Dataset entries.
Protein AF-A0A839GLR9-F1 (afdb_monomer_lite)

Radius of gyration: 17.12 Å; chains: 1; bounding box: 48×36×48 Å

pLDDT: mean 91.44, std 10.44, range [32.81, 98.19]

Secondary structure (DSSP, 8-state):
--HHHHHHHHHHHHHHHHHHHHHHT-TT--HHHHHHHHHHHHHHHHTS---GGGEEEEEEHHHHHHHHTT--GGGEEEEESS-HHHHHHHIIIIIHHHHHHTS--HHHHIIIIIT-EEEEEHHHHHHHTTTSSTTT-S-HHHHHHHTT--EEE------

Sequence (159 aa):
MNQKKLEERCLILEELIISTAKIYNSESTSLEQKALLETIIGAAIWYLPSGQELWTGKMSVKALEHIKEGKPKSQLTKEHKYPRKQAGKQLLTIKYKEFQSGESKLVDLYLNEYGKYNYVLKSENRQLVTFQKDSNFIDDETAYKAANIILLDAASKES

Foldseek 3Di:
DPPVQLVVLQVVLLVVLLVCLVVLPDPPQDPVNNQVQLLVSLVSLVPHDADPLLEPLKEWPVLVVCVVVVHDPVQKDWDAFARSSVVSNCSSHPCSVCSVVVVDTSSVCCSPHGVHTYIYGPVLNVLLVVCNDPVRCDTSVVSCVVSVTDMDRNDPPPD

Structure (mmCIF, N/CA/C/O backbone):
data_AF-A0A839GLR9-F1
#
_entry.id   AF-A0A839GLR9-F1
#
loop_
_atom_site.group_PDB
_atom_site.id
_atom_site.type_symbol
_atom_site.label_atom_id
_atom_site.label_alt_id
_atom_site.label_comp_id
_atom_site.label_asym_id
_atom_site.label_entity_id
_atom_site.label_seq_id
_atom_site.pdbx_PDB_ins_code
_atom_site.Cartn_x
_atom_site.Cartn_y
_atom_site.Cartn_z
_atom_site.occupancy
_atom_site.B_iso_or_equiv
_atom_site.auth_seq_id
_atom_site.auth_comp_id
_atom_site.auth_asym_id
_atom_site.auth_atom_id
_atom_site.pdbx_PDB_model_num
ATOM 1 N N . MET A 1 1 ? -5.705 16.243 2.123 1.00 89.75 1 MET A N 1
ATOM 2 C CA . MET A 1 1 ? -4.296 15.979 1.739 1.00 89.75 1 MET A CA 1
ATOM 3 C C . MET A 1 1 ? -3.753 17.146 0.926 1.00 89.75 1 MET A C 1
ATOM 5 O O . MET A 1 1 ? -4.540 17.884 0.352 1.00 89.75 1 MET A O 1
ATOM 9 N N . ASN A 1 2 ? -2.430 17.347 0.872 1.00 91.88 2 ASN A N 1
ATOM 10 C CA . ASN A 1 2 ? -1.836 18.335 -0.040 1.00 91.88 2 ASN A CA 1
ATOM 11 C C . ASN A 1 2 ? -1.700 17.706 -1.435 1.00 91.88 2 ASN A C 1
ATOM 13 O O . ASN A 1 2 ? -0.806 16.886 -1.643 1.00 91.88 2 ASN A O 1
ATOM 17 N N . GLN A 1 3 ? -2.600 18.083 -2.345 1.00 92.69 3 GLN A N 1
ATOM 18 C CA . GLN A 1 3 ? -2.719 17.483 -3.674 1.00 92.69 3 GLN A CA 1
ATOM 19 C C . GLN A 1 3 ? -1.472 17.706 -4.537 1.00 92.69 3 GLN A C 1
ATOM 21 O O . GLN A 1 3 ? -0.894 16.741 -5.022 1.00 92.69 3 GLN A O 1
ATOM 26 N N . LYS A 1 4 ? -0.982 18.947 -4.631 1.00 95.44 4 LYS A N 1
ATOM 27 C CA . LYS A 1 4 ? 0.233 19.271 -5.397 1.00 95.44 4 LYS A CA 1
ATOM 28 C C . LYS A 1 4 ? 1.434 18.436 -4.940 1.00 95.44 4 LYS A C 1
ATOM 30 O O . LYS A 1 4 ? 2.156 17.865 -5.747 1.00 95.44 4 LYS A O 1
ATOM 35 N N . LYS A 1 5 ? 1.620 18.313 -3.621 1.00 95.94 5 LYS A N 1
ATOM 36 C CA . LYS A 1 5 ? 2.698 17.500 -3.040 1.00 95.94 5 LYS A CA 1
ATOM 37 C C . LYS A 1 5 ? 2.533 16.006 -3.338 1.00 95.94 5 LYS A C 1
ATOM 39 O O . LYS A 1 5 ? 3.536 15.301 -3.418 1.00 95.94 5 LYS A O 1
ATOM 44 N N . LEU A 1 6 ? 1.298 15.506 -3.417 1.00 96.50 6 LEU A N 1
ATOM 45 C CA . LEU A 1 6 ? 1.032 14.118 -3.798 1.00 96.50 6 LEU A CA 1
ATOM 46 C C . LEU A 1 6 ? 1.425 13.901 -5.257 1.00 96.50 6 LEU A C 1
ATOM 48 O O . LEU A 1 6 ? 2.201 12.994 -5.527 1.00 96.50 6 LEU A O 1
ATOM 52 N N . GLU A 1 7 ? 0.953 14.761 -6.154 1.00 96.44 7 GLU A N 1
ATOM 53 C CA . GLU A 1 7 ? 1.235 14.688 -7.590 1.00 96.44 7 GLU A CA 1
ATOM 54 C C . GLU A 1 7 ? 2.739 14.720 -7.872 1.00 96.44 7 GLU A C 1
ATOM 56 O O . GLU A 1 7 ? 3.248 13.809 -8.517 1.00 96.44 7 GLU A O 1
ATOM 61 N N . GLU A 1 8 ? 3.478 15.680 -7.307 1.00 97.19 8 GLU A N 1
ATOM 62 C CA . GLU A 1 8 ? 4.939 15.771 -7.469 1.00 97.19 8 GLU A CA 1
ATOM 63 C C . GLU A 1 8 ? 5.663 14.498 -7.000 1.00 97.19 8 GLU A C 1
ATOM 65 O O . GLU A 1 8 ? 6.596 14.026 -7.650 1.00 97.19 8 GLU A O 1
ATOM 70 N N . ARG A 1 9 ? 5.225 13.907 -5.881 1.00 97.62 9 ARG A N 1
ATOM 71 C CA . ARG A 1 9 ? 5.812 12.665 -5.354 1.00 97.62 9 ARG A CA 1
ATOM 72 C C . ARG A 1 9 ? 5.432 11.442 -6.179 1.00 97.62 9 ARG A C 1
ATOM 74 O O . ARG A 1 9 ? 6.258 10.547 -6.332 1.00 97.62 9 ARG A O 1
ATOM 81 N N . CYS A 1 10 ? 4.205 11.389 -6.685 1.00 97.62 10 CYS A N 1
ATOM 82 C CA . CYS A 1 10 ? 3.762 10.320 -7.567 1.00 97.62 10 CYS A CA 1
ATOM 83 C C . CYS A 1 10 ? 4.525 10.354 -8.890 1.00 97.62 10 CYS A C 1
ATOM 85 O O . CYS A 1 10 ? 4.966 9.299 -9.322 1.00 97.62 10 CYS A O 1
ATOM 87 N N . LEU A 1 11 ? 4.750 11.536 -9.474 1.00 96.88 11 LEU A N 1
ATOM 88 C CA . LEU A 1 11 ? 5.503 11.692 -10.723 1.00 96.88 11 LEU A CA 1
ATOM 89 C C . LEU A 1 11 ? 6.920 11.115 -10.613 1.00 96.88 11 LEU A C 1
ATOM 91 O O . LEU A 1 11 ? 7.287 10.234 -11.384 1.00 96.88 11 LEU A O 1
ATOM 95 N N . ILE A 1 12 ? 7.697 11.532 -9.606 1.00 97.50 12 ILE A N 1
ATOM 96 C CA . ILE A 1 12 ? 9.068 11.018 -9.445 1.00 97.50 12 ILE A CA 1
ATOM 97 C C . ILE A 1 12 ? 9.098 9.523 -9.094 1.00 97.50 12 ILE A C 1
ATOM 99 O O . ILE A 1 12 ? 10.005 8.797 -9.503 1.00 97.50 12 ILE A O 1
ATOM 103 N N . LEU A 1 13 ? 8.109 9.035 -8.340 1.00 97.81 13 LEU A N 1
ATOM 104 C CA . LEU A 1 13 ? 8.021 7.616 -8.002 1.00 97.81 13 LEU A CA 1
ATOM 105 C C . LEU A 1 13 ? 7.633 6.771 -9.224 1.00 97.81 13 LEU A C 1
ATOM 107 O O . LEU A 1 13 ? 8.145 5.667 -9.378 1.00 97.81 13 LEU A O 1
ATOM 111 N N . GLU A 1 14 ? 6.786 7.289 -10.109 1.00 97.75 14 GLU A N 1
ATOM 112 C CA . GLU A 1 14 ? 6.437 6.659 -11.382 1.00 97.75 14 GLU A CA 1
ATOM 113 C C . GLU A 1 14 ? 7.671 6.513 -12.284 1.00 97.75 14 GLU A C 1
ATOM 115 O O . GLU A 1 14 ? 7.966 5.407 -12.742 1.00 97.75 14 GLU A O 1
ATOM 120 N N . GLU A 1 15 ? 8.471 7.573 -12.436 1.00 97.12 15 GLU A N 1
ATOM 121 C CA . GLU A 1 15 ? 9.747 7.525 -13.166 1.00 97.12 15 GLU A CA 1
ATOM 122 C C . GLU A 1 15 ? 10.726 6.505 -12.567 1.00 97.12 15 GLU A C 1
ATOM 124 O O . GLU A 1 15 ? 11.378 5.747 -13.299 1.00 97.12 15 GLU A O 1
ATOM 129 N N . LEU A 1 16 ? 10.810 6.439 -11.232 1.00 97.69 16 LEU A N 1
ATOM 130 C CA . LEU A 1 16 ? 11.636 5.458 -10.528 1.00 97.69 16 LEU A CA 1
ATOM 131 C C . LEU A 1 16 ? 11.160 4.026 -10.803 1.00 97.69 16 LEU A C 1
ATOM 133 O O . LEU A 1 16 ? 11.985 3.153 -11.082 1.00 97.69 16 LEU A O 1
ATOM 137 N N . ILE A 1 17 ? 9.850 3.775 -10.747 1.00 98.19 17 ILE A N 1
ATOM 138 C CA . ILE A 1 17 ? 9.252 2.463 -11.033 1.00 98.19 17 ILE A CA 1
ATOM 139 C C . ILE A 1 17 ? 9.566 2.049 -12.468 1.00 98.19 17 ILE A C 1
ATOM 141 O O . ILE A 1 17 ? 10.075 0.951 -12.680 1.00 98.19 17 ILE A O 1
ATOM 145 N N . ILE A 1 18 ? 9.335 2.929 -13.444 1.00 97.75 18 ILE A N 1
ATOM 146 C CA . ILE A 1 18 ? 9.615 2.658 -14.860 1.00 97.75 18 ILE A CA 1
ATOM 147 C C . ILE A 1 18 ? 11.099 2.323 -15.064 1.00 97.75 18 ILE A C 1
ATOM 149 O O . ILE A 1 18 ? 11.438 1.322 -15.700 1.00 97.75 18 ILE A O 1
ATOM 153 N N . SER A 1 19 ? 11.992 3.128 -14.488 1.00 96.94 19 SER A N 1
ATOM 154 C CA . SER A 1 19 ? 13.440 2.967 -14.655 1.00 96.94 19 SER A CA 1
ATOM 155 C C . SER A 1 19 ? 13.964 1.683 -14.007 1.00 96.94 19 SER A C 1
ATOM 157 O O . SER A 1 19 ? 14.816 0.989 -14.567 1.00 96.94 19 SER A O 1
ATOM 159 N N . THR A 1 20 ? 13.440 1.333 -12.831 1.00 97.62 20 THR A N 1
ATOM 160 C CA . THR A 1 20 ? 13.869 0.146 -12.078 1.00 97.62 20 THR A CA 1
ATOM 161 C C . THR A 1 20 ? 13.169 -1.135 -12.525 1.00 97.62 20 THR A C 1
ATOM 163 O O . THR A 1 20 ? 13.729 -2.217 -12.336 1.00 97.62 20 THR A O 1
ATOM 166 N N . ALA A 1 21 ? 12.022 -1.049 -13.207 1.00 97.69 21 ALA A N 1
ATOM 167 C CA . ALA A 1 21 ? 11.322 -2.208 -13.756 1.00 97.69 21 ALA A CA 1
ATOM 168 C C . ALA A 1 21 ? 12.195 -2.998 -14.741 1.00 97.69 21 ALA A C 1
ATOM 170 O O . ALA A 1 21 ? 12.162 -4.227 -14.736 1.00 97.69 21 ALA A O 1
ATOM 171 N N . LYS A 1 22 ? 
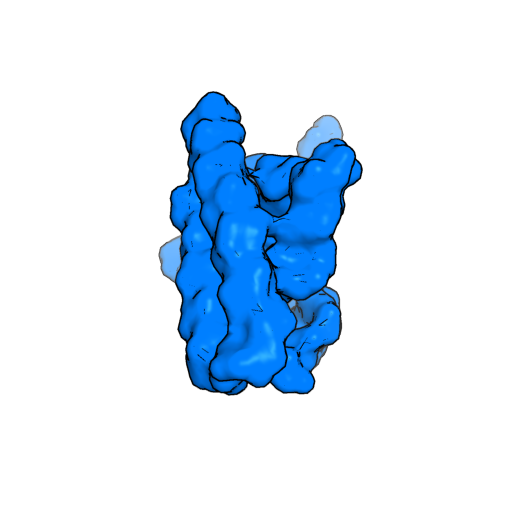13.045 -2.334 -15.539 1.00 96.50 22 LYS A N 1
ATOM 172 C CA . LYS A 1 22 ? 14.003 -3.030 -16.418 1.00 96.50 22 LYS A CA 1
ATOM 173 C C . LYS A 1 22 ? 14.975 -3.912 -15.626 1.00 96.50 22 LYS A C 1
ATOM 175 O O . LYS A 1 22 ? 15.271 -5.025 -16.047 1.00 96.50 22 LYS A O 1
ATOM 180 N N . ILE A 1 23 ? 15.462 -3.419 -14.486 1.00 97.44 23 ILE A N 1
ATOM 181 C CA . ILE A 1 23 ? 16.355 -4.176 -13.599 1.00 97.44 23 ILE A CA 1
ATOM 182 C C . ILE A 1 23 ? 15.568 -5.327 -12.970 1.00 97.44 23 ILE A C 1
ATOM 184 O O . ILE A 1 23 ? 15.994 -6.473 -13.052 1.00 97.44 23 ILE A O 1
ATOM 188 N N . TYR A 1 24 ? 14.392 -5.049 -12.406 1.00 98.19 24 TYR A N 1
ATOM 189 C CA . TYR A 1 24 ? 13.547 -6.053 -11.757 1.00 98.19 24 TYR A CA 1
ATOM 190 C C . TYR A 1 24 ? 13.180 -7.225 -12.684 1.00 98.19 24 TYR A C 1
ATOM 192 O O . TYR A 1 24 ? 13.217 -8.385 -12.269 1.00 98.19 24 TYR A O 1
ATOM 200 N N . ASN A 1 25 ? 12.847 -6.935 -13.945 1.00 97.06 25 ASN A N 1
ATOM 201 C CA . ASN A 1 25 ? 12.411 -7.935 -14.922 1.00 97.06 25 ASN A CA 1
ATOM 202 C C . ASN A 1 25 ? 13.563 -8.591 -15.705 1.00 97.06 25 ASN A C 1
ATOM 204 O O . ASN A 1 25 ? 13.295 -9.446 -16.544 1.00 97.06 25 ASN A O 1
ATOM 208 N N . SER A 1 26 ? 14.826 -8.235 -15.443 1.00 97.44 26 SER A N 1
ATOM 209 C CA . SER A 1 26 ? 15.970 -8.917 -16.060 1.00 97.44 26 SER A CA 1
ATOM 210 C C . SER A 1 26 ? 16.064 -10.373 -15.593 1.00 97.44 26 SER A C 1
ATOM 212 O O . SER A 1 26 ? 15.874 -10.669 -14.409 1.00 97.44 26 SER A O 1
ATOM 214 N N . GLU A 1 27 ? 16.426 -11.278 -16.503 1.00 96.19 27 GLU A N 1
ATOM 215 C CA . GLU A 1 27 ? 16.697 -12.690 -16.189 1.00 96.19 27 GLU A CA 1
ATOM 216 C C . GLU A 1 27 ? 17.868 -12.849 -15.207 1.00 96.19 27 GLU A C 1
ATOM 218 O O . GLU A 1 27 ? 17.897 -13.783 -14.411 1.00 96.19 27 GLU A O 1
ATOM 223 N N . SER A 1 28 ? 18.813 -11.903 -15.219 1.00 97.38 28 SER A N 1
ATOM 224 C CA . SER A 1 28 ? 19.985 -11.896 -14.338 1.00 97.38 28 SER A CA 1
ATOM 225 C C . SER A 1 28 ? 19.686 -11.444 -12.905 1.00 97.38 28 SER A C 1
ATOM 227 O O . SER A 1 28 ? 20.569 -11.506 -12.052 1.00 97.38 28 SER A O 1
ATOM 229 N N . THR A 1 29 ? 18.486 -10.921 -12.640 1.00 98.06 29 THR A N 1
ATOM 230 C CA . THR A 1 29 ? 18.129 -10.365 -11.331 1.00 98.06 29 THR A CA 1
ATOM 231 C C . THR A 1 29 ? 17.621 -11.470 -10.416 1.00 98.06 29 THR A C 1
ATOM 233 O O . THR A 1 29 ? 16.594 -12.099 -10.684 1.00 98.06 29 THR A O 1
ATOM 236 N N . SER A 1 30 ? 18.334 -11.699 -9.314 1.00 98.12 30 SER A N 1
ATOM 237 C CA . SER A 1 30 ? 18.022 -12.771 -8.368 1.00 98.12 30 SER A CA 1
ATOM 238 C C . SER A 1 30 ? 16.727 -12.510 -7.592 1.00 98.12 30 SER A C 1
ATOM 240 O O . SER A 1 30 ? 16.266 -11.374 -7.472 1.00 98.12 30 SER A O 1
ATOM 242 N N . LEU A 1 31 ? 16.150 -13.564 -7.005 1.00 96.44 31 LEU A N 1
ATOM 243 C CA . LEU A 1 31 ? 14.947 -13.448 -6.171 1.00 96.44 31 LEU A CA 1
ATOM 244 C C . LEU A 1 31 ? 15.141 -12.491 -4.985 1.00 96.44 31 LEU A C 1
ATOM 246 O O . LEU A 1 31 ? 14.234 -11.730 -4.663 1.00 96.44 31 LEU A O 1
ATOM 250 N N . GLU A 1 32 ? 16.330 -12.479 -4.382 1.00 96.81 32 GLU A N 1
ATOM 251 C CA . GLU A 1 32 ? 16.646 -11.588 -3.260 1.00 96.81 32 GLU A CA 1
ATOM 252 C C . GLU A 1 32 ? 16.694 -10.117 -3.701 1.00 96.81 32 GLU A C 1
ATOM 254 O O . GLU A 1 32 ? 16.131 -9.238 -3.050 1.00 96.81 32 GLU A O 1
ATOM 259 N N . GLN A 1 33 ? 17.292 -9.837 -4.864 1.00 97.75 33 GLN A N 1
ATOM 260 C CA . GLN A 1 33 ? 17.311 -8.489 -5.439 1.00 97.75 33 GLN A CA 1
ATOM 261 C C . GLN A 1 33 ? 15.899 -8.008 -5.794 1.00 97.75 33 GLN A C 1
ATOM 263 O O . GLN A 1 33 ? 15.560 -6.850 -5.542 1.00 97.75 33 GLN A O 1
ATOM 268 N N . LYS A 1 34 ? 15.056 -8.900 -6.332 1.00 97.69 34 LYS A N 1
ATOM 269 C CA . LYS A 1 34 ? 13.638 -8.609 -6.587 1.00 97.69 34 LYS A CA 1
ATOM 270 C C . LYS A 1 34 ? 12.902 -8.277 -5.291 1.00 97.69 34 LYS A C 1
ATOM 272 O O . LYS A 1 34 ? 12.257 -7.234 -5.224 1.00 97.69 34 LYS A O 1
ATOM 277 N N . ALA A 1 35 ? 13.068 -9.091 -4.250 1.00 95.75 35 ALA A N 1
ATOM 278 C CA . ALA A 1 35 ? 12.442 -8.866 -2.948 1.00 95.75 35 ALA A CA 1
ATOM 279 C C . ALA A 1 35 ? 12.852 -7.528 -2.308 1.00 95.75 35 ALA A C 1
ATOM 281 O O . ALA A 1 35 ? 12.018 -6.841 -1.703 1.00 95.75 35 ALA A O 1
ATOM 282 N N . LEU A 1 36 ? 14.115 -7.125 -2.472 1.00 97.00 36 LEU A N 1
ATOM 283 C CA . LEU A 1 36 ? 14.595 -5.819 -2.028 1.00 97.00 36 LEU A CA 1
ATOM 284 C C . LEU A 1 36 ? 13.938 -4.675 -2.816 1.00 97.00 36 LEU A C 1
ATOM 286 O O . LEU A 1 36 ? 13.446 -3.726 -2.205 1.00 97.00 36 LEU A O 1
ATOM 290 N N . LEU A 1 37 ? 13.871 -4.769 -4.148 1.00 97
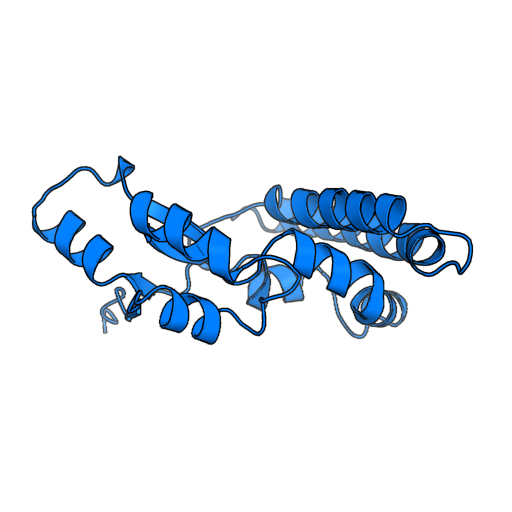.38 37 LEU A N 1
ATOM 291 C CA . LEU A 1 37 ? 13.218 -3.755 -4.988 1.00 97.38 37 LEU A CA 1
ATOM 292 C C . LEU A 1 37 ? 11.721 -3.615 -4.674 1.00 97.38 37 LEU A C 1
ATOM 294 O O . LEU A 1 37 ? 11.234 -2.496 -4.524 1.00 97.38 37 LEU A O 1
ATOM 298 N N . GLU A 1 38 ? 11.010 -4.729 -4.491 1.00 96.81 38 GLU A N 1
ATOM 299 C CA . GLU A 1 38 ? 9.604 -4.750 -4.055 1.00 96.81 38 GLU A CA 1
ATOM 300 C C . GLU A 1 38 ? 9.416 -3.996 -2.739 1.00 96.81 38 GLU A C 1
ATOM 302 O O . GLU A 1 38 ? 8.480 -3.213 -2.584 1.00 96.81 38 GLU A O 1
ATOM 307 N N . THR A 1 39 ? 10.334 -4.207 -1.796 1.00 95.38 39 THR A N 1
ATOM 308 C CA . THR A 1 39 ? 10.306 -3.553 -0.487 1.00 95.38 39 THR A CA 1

Aim of the exercise.
In the data above, which lines lie between the line with "ATOM 103 N N" and the line with "ATOM 131 C C", inclusive? Print those lines exactly and nothing else.

Output of the task.
ATOM 103 N N . LEU A 1 13 ? 8.109 9.035 -8.340 1.00 97.81 13 LEU A N 1
ATOM 104 C CA . LEU A 1 13 ? 8.021 7.616 -8.002 1.00 97.81 13 LEU A CA 1
ATOM 105 C C . LEU A 1 13 ? 7.633 6.771 -9.224 1.00 97.81 13 LEU A C 1
ATOM 107 O O . LEU A 1 13 ? 8.145 5.667 -9.378 1.00 97.81 13 LEU A O 1
ATOM 111 N N . GLU A 1 14 ? 6.786 7.289 -10.109 1.00 97.75 14 GLU A N 1
ATOM 112 C CA . GLU A 1 14 ? 6.437 6.659 -11.382 1.00 97.75 14 GLU A CA 1
ATOM 113 C C . GLU A 1 14 ? 7.671 6.513 -12.284 1.00 97.75 14 GLU A C 1
ATOM 115 O O . GLU A 1 14 ? 7.966 5.407 -12.742 1.00 97.75 14 GLU A O 1
ATOM 120 N N . GLU A 1 15 ? 8.471 7.573 -12.436 1.00 97.12 15 GLU A N 1
ATOM 121 C CA . GLU A 1 15 ? 9.747 7.525 -13.166 1.00 97.12 15 GLU A CA 1
ATOM 122 C C . GLU A 1 15 ? 10.726 6.505 -12.567 1.00 97.12 15 GLU A C 1
ATOM 124 O O . GLU A 1 15 ? 11.378 5.747 -13.299 1.00 97.12 15 GLU A O 1
ATOM 129 N N . LEU A 1 16 ? 10.810 6.439 -11.232 1.00 97.69 16 LEU A N 1
ATOM 130 C CA . LEU A 1 16 ? 11.636 5.458 -10.528 1.00 97.69 16 LEU A CA 1
ATOM 131 C C . LEU A 1 16 ? 11.160 4.026 -10.803 1.00 97.69 16 LEU A C 1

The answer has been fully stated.